- ¡Mire! Aquí tenía cuatro o
cinco añitos. Está tomada... en la primavera de 1983. Cuatro años,
entonces.
- Ya. Era lindo, aunque... parece
asustado.
- Sí. Está en el parque de
María Luisa, en Sevilla, con las palomas. Le daban un miedo... Por
eso parece tan asustado. Pepito siempre fue un niño muy sensible.
¡Si usted lo hubiese visto...! Cuando abría el paquete de
arvejones y veía cómo todas las palomas se le venían hacia él,
tiraba el paquete y todo lo que tuviera en las manos y salía
corriendo en busca de su padre, mi hermano. Pepito siempre fue un
niño muy inseguro y tímido.
- De niño parecía rubio, ¿no?
- Sí, era muy rubito. Después...
le cambió el pelo: castaño y lacio. Y muy limpio.

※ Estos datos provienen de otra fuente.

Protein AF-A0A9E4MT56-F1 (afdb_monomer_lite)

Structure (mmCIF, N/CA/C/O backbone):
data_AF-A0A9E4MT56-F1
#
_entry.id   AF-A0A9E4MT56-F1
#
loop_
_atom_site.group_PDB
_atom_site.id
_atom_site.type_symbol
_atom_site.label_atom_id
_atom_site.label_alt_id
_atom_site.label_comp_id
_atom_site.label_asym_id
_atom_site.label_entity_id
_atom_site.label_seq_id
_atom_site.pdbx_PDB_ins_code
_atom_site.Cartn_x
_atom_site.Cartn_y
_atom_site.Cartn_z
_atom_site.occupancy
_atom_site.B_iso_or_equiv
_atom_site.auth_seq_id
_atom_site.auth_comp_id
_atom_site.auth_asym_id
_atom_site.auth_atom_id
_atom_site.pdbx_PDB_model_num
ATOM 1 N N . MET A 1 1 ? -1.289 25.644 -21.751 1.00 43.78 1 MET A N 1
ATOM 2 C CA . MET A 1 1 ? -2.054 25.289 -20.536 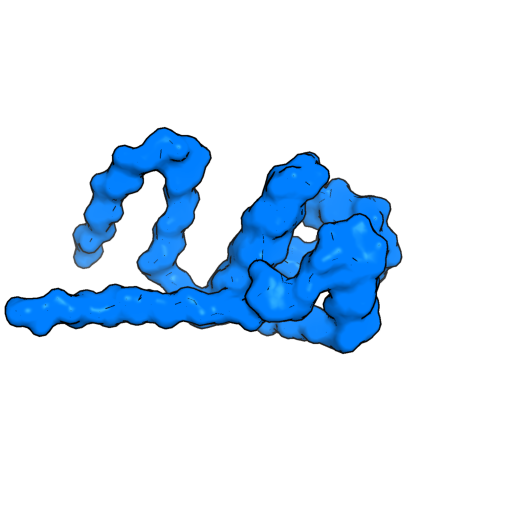1.00 43.78 1 MET A CA 1
ATOM 3 C C . MET A 1 1 ? -3.530 25.202 -20.884 1.00 43.78 1 MET A C 1
ATOM 5 O O . MET A 1 1 ? -4.241 26.174 -20.693 1.00 43.78 1 MET A O 1
AT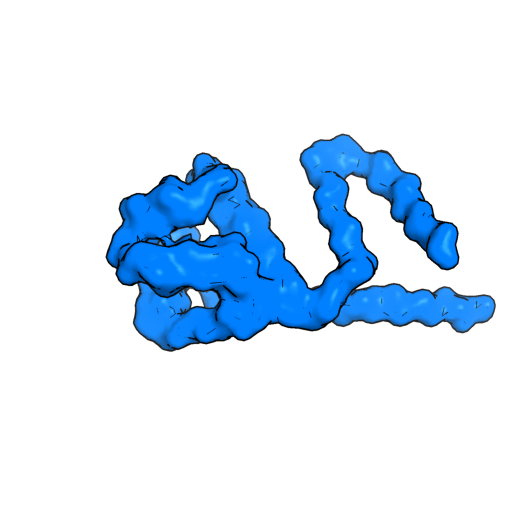OM 9 N N . HIS A 1 2 ? -3.983 24.075 -21.429 1.00 39.97 2 HIS A N 1
ATOM 10 C CA . HIS A 1 2 ? -5.409 23.822 -21.647 1.00 39.97 2 HIS A CA 1
ATOM 11 C C . HIS A 1 2 ? -5.639 22.320 -21.456 1.00 39.97 2 HIS A C 1
ATOM 13 O O . HIS A 1 2 ? -5.211 21.532 -22.287 1.00 39.97 2 HIS A O 1
ATOM 19 N N . GLY A 1 3 ? 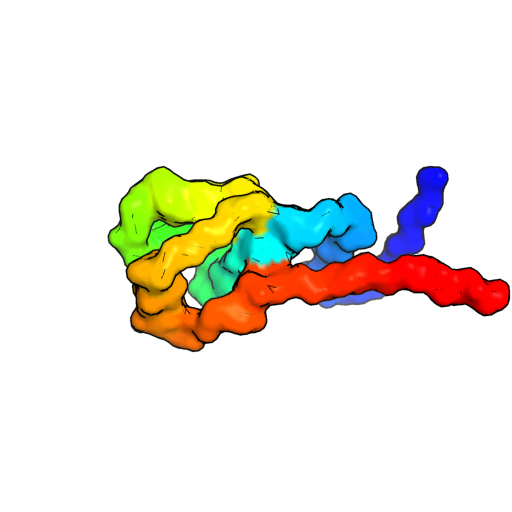-6.215 21.925 -20.316 1.00 36.91 3 GLY A N 1
ATOM 20 C CA . GLY A 1 3 ? -6.638 20.547 -20.060 1.00 36.91 3 GLY A CA 1
ATOM 21 C C . GLY A 1 3 ? -8.122 20.396 -20.384 1.00 36.91 3 GLY A C 1
ATOM 22 O O . GLY A 1 3 ? -8.915 21.270 -20.032 1.00 36.91 3 GLY A O 1
ATOM 23 N N . ILE A 1 4 ? -8.494 19.314 -21.066 1.00 42.59 4 ILE A N 1
ATOM 24 C CA . ILE A 1 4 ? -9.886 19.014 -21.412 1.00 42.59 4 ILE A CA 1
ATOM 25 C C . ILE A 1 4 ? -10.577 18.355 -20.212 1.00 42.59 4 ILE A C 1
ATOM 27 O O . ILE A 1 4 ? -10.142 17.324 -19.702 1.00 42.59 4 ILE A O 1
ATOM 31 N N . LEU A 1 5 ? -11.683 18.962 -19.776 1.00 36.19 5 LEU A N 1
ATOM 32 C CA . LEU A 1 5 ? -12.579 18.443 -18.747 1.00 36.19 5 LEU A CA 1
ATOM 33 C C . LEU A 1 5 ? -13.557 17.442 -19.379 1.00 36.19 5 LEU A C 1
ATOM 35 O O . LEU A 1 5 ? -14.472 17.849 -20.094 1.00 36.19 5 LEU A O 1
ATOM 39 N N . VAL A 1 6 ? -13.413 16.149 -19.079 1.00 38.12 6 VAL A N 1
ATOM 40 C CA . VAL A 1 6 ? -14.422 15.139 -19.439 1.00 38.12 6 VAL A CA 1
ATOM 41 C C . VAL A 1 6 ? -15.193 14.726 -18.187 1.00 38.12 6 VAL A C 1
ATOM 43 O O . VAL A 1 6 ? -14.651 14.118 -17.267 1.00 38.12 6 VAL A O 1
ATOM 46 N N . ILE A 1 7 ? -16.477 15.086 -18.150 1.00 41.97 7 ILE A N 1
ATOM 47 C CA . ILE A 1 7 ? -17.402 14.779 -17.056 1.00 41.97 7 ILE A CA 1
ATOM 48 C C . ILE A 1 7 ? -18.006 13.394 -17.309 1.00 41.97 7 ILE A C 1
ATOM 50 O O . ILE A 1 7 ? -18.933 13.250 -18.105 1.00 41.97 7 ILE A O 1
ATOM 54 N N . VAL A 1 8 ? -17.525 12.374 -16.598 1.00 42.97 8 VAL A N 1
ATOM 55 C CA . VAL A 1 8 ? -18.211 11.079 -16.486 1.00 42.97 8 VAL A CA 1
ATOM 56 C C . VAL A 1 8 ? -18.455 10.807 -15.008 1.00 42.97 8 VAL A C 1
ATOM 58 O O . VAL A 1 8 ? -17.565 10.980 -14.179 1.00 42.97 8 VAL A O 1
ATOM 61 N N . LYS A 1 9 ? -19.695 10.443 -14.663 1.00 42.09 9 LYS A N 1
ATOM 62 C CA . LYS A 1 9 ? -20.155 10.164 -13.294 1.00 42.09 9 LYS A CA 1
ATOM 63 C C . LYS A 1 9 ? -19.113 9.370 -12.486 1.00 42.09 9 LYS A C 1
ATOM 65 O O . LYS A 1 9 ? -18.988 8.164 -12.656 1.00 42.09 9 LYS A O 1
ATOM 70 N N . GLY A 1 10 ? -18.455 10.043 -11.540 1.00 43.03 10 GLY A N 1
ATOM 71 C CA . GLY A 1 10 ? -17.971 9.423 -10.307 1.00 43.03 10 GLY A CA 1
ATOM 72 C C . GLY A 1 10 ? -16.472 9.437 -10.018 1.00 43.03 10 GLY A C 1
ATOM 73 O O . GLY A 1 10 ? -16.143 9.322 -8.844 1.00 43.03 10 GLY A O 1
ATOM 74 N N . PHE A 1 11 ? -15.562 9.596 -10.981 1.00 38.72 11 PHE A N 1
ATOM 75 C CA . PHE A 1 11 ? -14.117 9.548 -10.700 1.00 38.72 11 PHE A CA 1
ATOM 76 C C . PHE A 1 11 ? -13.331 10.399 -11.706 1.00 38.72 11 PHE A C 1
ATOM 78 O O . PHE A 1 11 ? -13.302 10.087 -12.890 1.00 38.72 11 PHE A O 1
ATOM 85 N N . TYR A 1 12 ? -12.692 11.469 -11.228 1.00 42.06 12 TYR A N 1
ATOM 86 C CA . TYR A 1 12 ? -11.718 12.241 -12.002 1.00 42.06 12 TYR A CA 1
ATOM 87 C C . TYR A 1 12 ? -10.316 11.738 -11.657 1.00 42.06 12 TYR A C 1
ATOM 89 O O . TYR A 1 12 ? -9.913 11.833 -10.498 1.00 42.06 12 TYR A O 1
ATOM 97 N N . VAL A 1 13 ? -9.570 11.248 -12.647 1.00 45.66 13 VAL A N 1
ATOM 98 C CA . VAL A 1 13 ? -8.116 11.077 -12.539 1.00 45.66 13 VAL A CA 1
ATOM 99 C C . VAL A 1 13 ? -7.477 11.831 -13.698 1.00 45.66 13 VAL A C 1
ATOM 101 O O . VAL A 1 13 ? -7.702 11.519 -14.864 1.00 45.66 13 VAL A O 1
ATOM 104 N N . TYR A 1 14 ? -6.756 12.891 -13.347 1.00 40.16 14 TYR A N 1
ATOM 105 C CA . TYR A 1 14 ? -5.968 13.719 -14.252 1.00 40.16 14 TYR A CA 1
ATOM 106 C C . TYR A 1 14 ? -4.661 12.973 -14.548 1.00 40.16 14 TYR A C 1
ATOM 108 O O . TYR A 1 14 ? -3.871 12.775 -13.628 1.00 40.16 14 TYR A O 1
ATOM 116 N N . TYR A 1 15 ? -4.416 12.581 -15.799 1.00 45.38 15 TYR A N 1
ATOM 117 C CA . TYR A 1 15 ? -3.103 12.091 -16.225 1.00 45.38 15 TYR A CA 1
ATOM 118 C C . TYR A 1 15 ? -2.363 13.230 -16.921 1.00 45.38 15 TYR A C 1
ATOM 120 O O . TYR A 1 15 ? -2.535 13.505 -18.100 1.00 45.38 15 TYR A O 1
ATOM 128 N N . GLY A 1 16 ? -1.618 13.968 -16.108 1.00 43.88 16 GLY A N 1
ATOM 129 C CA . GLY A 1 16 ? -0.436 14.709 -16.524 1.00 43.88 16 GLY A CA 1
ATOM 130 C C . GLY A 1 16 ? 0.621 14.359 -15.491 1.00 43.88 16 GLY A C 1
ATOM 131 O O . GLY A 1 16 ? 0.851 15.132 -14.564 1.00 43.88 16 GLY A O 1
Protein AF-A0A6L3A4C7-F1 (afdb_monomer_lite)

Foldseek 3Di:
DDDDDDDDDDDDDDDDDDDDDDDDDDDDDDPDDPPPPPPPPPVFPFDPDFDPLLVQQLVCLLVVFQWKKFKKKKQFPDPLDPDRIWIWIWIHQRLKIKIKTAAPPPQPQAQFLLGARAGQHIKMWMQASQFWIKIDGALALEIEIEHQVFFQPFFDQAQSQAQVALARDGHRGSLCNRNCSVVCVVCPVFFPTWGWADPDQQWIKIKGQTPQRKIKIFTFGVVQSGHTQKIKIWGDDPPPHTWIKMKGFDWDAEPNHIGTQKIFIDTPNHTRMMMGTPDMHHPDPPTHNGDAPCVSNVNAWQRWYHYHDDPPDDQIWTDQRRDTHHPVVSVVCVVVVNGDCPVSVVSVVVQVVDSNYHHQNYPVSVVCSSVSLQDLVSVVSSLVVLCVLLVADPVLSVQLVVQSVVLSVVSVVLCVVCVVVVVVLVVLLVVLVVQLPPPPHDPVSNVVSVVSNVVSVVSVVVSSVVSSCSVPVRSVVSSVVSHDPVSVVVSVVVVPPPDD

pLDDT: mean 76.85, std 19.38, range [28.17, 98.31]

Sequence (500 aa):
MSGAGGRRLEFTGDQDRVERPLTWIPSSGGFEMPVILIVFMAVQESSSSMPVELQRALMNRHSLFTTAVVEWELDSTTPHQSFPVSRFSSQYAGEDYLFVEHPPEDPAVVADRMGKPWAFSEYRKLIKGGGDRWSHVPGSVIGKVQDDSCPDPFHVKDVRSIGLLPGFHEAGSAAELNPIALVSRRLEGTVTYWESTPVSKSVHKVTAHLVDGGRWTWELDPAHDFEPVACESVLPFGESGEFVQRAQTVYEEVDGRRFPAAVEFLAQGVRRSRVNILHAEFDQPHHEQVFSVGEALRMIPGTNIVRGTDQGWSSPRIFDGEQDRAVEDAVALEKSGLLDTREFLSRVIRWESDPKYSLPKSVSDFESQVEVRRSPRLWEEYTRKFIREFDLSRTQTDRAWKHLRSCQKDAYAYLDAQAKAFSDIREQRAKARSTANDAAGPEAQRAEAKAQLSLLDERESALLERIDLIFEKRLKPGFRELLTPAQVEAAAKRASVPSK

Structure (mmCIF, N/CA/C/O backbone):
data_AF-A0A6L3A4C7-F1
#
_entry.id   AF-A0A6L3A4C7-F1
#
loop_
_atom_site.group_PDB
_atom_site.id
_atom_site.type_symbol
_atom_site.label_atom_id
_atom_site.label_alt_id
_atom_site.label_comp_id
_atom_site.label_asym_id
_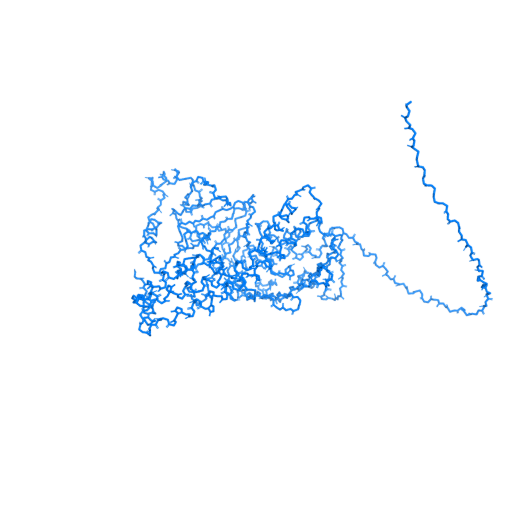atom_site.label_entity_id
_atom_site.label_seq_id
_atom_site.pdbx_PDB_ins_code
_atom_site.Cartn_x
_atom_site.Cartn_y
_atom_site.Cartn_z
_atom_site.occupancy
_atom_site.B_iso_or_equiv
_atom_site.auth_seq_id
_atom_site.auth_comp_id
_atom_site.auth_asym_id
_atom_site.auth_atom_id
_atom_site.pdbx_PDB_model_num
ATOM 1 N N . MET A 1 1 ? 45.120 62.214 -24.909 1.00 36.75 1 MET A N 1
ATOM 2 C CA . MET A 1 1 ? 44.464 61.340 -23.913 1.00 36.75 1 MET A CA 1
ATOM 3 C C . MET A 1 1 ? 43.833 60.200 -24.708 1.00 36.75 1 MET A C 1
ATOM 5 O O . MET A 1 1 ? 42.851 60.445 -25.386 1.00 36.75 1 MET A O 1
ATOM 9 N N . SER A 1 2 ? 44.612 59.161 -25.045 1.00 32.75 2 SER A N 1
ATOM 10 C CA . SER A 1 2 ? 44.878 57.924 -24.260 1.00 32.75 2 SER A CA 1
ATOM 11 C C . SER A 1 2 ? 43.696 56.951 -24.353 1.00 32.75 2 SER A C 1
ATOM 13 O O . SER A 1 2 ? 42.613 57.332 -23.938 1.00 32.75 2 SER A O 1
ATOM 15 N N . GLY A 1 3 ? 43.770 55.709 -24.837 1.00 30.58 3 GLY A N 1
ATOM 16 C CA . GLY A 1 3 ? 44.812 54.796 -25.348 1.00 30.58 3 GLY A CA 1
ATOM 17 C C . GLY A 1 3 ? 44.087 53.448 -25.603 1.00 30.58 3 GLY A C 1
ATOM 18 O O . GLY A 1 3 ? 43.138 53.148 -24.892 1.00 30.58 3 GLY A O 1
ATOM 19 N N . ALA A 1 4 ? 44.244 52.784 -26.751 1.00 38.31 4 ALA A N 1
ATOM 20 C CA . ALA A 1 4 ? 45.216 51.720 -27.054 1.00 38.31 4 ALA A CA 1
ATOM 21 C C . ALA A 1 4 ? 45.050 50.390 -26.268 1.00 38.31 4 ALA A C 1
ATOM 23 O O . ALA A 1 4 ? 45.137 50.374 -25.046 1.00 38.31 4 ALA A O 1
ATOM 24 N N . GLY A 1 5 ? 44.940 49.275 -27.016 1.00 28.17 5 GLY A N 1
ATOM 25 C CA . GLY A 1 5 ? 45.135 47.878 -26.575 1.00 28.17 5 GLY A CA 1
ATOM 26 C C . GLY A 1 5 ? 43.967 46.963 -26.98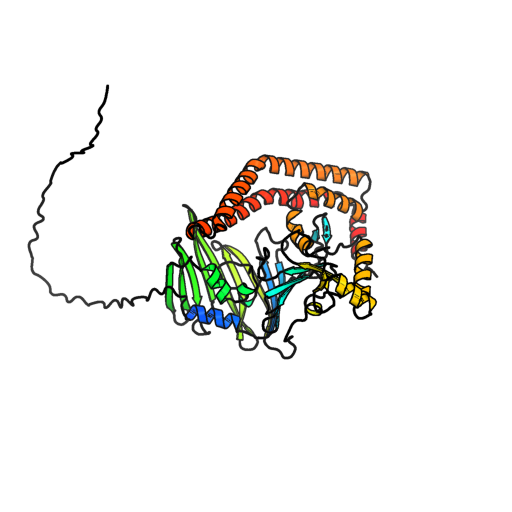7 1.00 28.17 5 GLY A C 1
ATOM 27 O O . GLY A 1 5 ? 42.883 47.104 -26.451 1.00 28.17 5 GLY A O 1
ATOM 28 N N . GLY A 1 6 ? 44.040 46.027 -27.938 1.00 35.00 6 GLY A N 1
ATOM 29 C CA . GLY A 1 6 ? 45.180 45.338 -28.533 1.00 35.00 6 GLY A CA 1
ATOM 30 C C . GLY A 1 6 ? 45.569 44.113 -27.703 1.00 35.00 6 GLY A C 1
ATOM 31 O O . GLY A 1 6 ? 46.325 44.273 -26.753 1.00 35.00 6 GLY A O 1
ATOM 32 N N . ARG A 1 7 ? 45.090 42.912 -28.074 1.00 34.22 7 ARG A N 1
ATOM 33 C CA . ARG A 1 7 ? 45.814 41.636 -27.896 1.00 34.22 7 ARG A CA 1
ATOM 34 C C . ARG A 1 7 ? 45.194 40.497 -28.713 1.00 34.22 7 ARG A C 1
ATOM 36 O O . ARG A 1 7 ? 44.130 39.973 -28.411 1.00 34.22 7 ARG A O 1
ATOM 43 N N . ARG A 1 8 ? 45.944 40.162 -29.760 1.00 35.22 8 ARG A N 1
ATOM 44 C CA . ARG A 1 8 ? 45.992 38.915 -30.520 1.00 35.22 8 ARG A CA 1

- Mire ésta otra. Aquí tenía
doce años; verano de 1991. ¿Ve usted el pelo? Ya lo tiene
distinto, ¿ve?
- Sí. Es verdad. Estaba muy
delgado y tenía una mirada... no sé cómo decirle...
- ¿Bobalicona?
- No, no es eso. Parece como si
no mirase, o como si mirase hacia otro lado. Como si no estuviese
pendiente de lo que debería o de lo que se esperase que estuviera
pendiente. No sé si me explico.
- Bueno, ustedes los periodistas
siempre ven cosas donde no hay nada y se andan por las ramas. Yo le
digo que Pepito, entonces, era un niño muy bueno; muy tímido, pero
muy bueno.
- No me malinterprete, señora.
No querría ofenderla. No quise decir que su sobrino fuese un ser...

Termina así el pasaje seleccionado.